VII.     veroordeelt het bestuur van de raad voor rechtsbijstand tot vergoeding van bij [appellant] in verband met de behandeling van het beroep en het hoger beroep opgekomen proceskosten tot een bedrag van € 3.036,00, geheel toe te rekenen aan door een derde beroepsmatig verleende rechtsbijstand;

VIII.    gelast dat het bestuur van de raad voor rechtsbijstand aan [appellant] het door hem voor de behandeling van het beroep en hoger beroep betaalde griffierecht ten bedrage van € 184,00 vergoedt.

Aldus vastgesteld door mr. C.M. Wissels, lid van de enkelvoudige kamer, in tegenwoordigheid van mr. P.M.M. van Zanten, griffier.

w.g. Wissels
lid van de enkelvoudige kamer

w.g. Van Zanten
griffier

Uitgesproken in het openbaar op 7 december 2022

97-1022

BIJLAGE

Algemene wet bestuursrecht

Artikel 7:15

[…]

2. De kosten, die de belanghebbende in verband met de behandeling van het bezwaar redelijkerwijs heeft moeten maken, worden door het bestuursorgaan uitsluitend vergoed op verzoek van de belanghebbende voorzover het bestreden besluit wordt herroepen wegens aan het bestuursorgaan te wijten onrechtmatigheid.

[…]

Wet op de rechtsbijstand

Artikel 12

[…]

2. Rechtsbijstand wordt niet verleend indien:

[…]

b. de aan de te verlenen rechtsbijstand verbonden kosten niet in redelijke verhouding staan tot het belang van de zaak;

[…]

g. het een belang betreft waarvan de behartiging redelijkerwijze aan de aanvrager zelf kan worden overgelaten, zo nodig met bijstand van een andere persoon of instelling van wie onderscheidenlijk waarvan de werkzaamheden niet vallen binnen de werkingssfeer van deze wet.

[…]

Besluit rechtsbijstand- en toevoegcriteria

Artikel 5

1. In strafzaken wordt geen rechtsbijstand verleend indien de zaak dient bij de kantonrechter. De eerste volzin is niet van toepassing op de verlening van rechtshulp.

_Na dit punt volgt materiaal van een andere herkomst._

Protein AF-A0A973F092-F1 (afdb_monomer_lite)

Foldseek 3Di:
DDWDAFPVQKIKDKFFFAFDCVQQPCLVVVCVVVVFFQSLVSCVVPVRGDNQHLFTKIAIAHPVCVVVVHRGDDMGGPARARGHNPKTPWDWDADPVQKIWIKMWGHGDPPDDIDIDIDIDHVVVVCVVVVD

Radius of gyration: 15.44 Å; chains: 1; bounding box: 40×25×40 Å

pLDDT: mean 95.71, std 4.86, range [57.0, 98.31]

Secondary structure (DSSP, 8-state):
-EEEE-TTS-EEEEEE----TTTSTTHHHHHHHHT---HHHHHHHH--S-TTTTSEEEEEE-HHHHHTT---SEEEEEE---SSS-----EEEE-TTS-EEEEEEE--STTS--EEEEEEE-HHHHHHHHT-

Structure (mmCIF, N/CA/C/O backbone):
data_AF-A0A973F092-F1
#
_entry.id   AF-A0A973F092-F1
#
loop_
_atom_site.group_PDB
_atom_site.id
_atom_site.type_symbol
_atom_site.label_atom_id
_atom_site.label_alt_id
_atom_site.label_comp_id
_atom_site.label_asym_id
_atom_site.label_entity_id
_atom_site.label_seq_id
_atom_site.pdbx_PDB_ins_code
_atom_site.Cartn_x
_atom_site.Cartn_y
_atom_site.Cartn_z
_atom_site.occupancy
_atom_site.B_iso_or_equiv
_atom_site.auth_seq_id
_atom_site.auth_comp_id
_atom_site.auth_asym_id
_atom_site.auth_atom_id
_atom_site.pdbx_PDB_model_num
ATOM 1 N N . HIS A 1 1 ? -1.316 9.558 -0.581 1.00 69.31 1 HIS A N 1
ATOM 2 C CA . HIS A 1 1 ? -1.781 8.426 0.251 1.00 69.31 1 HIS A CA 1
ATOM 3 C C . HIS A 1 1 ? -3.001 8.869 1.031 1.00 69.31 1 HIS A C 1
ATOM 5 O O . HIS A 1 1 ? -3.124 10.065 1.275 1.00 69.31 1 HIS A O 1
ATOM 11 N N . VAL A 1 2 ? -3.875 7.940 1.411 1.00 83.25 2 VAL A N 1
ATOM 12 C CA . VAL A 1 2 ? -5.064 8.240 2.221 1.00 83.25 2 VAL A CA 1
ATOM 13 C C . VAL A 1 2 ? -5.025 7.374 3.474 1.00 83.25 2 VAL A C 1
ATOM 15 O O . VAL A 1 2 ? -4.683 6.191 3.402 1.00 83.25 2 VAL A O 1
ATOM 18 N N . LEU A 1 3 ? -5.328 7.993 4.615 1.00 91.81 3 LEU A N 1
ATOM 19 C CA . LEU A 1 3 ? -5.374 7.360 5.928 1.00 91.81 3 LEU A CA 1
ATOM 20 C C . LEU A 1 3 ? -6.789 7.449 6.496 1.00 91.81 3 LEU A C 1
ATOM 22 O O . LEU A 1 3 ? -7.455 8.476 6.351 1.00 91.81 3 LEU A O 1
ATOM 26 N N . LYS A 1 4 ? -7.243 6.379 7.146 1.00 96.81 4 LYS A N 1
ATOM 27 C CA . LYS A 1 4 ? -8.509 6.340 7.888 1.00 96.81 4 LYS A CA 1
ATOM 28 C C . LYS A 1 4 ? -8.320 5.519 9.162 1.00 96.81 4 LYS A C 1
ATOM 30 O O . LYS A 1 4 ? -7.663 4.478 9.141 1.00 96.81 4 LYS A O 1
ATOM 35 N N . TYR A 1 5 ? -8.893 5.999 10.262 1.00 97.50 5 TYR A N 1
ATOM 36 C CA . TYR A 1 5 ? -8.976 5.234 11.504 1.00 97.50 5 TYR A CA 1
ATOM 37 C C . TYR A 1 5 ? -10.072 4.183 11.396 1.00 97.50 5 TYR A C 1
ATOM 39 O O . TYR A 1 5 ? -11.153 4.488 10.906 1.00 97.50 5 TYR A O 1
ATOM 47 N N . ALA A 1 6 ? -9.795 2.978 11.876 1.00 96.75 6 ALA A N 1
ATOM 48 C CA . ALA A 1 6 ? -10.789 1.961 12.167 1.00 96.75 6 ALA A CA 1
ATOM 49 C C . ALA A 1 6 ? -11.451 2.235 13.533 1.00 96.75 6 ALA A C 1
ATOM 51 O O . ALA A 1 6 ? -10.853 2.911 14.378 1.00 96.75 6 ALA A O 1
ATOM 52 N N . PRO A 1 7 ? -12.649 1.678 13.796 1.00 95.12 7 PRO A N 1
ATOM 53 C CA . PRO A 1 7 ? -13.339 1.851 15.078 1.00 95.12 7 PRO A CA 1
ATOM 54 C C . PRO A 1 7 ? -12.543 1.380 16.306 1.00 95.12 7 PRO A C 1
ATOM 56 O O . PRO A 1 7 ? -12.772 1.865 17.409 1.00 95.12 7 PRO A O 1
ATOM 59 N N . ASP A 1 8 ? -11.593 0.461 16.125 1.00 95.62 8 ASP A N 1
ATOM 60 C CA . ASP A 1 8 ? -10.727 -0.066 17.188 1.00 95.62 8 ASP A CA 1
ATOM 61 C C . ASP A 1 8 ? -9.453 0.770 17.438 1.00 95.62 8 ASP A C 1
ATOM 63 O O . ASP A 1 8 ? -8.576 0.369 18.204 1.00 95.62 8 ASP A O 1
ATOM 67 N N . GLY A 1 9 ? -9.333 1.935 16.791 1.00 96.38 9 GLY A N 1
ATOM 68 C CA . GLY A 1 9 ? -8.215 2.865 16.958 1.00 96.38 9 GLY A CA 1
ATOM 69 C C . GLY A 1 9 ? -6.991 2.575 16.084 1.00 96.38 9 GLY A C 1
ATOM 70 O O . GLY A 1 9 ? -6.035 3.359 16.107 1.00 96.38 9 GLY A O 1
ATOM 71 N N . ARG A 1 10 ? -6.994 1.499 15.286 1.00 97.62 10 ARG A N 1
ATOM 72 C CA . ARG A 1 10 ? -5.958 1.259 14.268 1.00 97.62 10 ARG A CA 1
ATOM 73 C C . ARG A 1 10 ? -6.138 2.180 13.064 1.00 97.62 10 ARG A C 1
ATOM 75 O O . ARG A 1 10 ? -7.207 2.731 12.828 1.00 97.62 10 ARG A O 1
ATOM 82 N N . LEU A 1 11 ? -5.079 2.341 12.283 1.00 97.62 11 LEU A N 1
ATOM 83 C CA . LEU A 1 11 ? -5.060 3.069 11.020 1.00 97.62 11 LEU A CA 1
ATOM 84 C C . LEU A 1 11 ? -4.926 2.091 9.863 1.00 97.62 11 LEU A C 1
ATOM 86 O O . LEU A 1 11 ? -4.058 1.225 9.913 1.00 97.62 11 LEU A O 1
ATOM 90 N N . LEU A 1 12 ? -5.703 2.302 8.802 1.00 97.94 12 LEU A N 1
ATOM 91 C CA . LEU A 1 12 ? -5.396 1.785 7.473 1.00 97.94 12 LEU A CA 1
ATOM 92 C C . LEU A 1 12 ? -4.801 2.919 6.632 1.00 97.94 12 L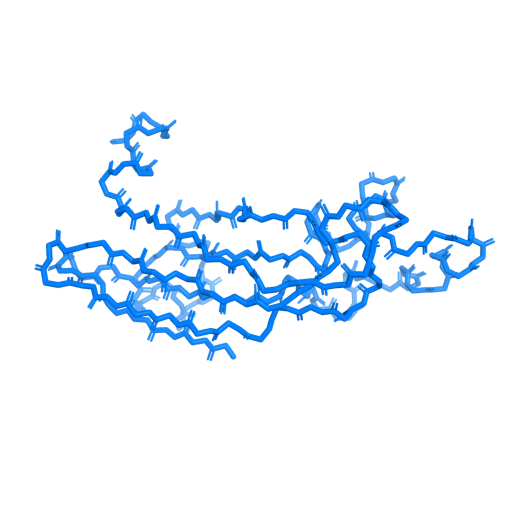EU A C 1
ATOM 94 O O . LEU A 1 12 ? -5.433 3.961 6.444 1.00 97.94 12 LEU A O 1
ATOM 98 N N . VAL A 1 13 ? -3.591 2.706 6.115 1.00 97.12 13 VAL A N 1
ATOM 99 C CA . VAL A 1 13 ? -2.921 3.612 5.172 1.00 97.12 13 VAL A CA 1
ATOM 100 C C . VAL A 1 13 ? -2.762 2.891 3.844 1.00 97.12 13 VAL A C 1
ATOM 102 O O . VAL A 1 13 ? -2.119 1.847 3.789 1.00 97.12 13 VAL A O 1
ATOM 105 N N . VAL A 1 14 ? -3.335 3.443 2.774 1.00 97.38 14 VAL A N 1
ATOM 106 C CA . VAL A 1 14 ? -3.317 2.824 1.438 1.00 97.38 14 VAL A CA 1
ATOM 107 C C . VAL A 1 14 ? -2.437 3.636 0.496 1.00 97.38 14 VAL A C 1
ATOM 109 O O . VAL A 1 14 ? -2.522 4.871 0.438 1.00 97.38 14 VAL A O 1
ATOM 112 N N . PHE A 1 15 ? -1.562 2.942 -0.227 1.00 96.12 15 PHE A N 1
ATOM 113 C CA . PHE A 1 15 ? -0.530 3.557 -1.053 1.00 96.12 15 PHE A CA 1
ATOM 114 C C . PHE A 1 15 ? -0.067 2.638 -2.187 1.00 96.12 15 PHE A C 1
ATOM 116 O O . PHE A 1 15 ? -0.331 1.437 -2.185 1.00 96.12 15 PHE A O 1
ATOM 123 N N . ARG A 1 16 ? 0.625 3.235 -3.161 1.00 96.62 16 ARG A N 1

2. In afwijking van het eerste lid, eerste volzin kan rechtsbijstand worden verleend, indien zwaarwegende belangen van de rechtzoekende dit rechtvaardigen of de bijzondere feitelijke of juridische ingewikkeldheid van het geval dat vereist.

Werkinstructie S041 OM-afdoening/strafbeschikking

Verzet

Als de aanvraag betrekking heeft op verzet tegen een strafbeschikking dan kun je een toevoeging verstrekken.

Als echter verzet wordt aangetekend tegen een strafbeschikking van een overtreding dan toets je of er sprake is van zwaarwegende belangen van de rechtzoekende. Bijvoorbeeld het Nederlanderschap komt in het geding als gevolg van de strafbeschikking vanaf € 470. De advocaat moet duidelijk motiveren waarom een toevoeging gerechtvaardigd is.

Bij onvoldoende motivering neem je telefonisch contact op met de rechtsbijstandverlener of maak je de aanvraag onvolledig met de volgende tekst:

"De Raad verstrekt geen toevoeging voor verzet tegen een strafbeschikking van een overtreding. Bij overtreding moet sprake zijn van zwaarwegende belangen van de rechtzoekende die de afgifte van een toevoeging kunnen rechtvaardigen. Graag ontvangen wij van u een toelichting waarom naar uw oordeel sprake is van voornoemde uitzonderingssituatie.".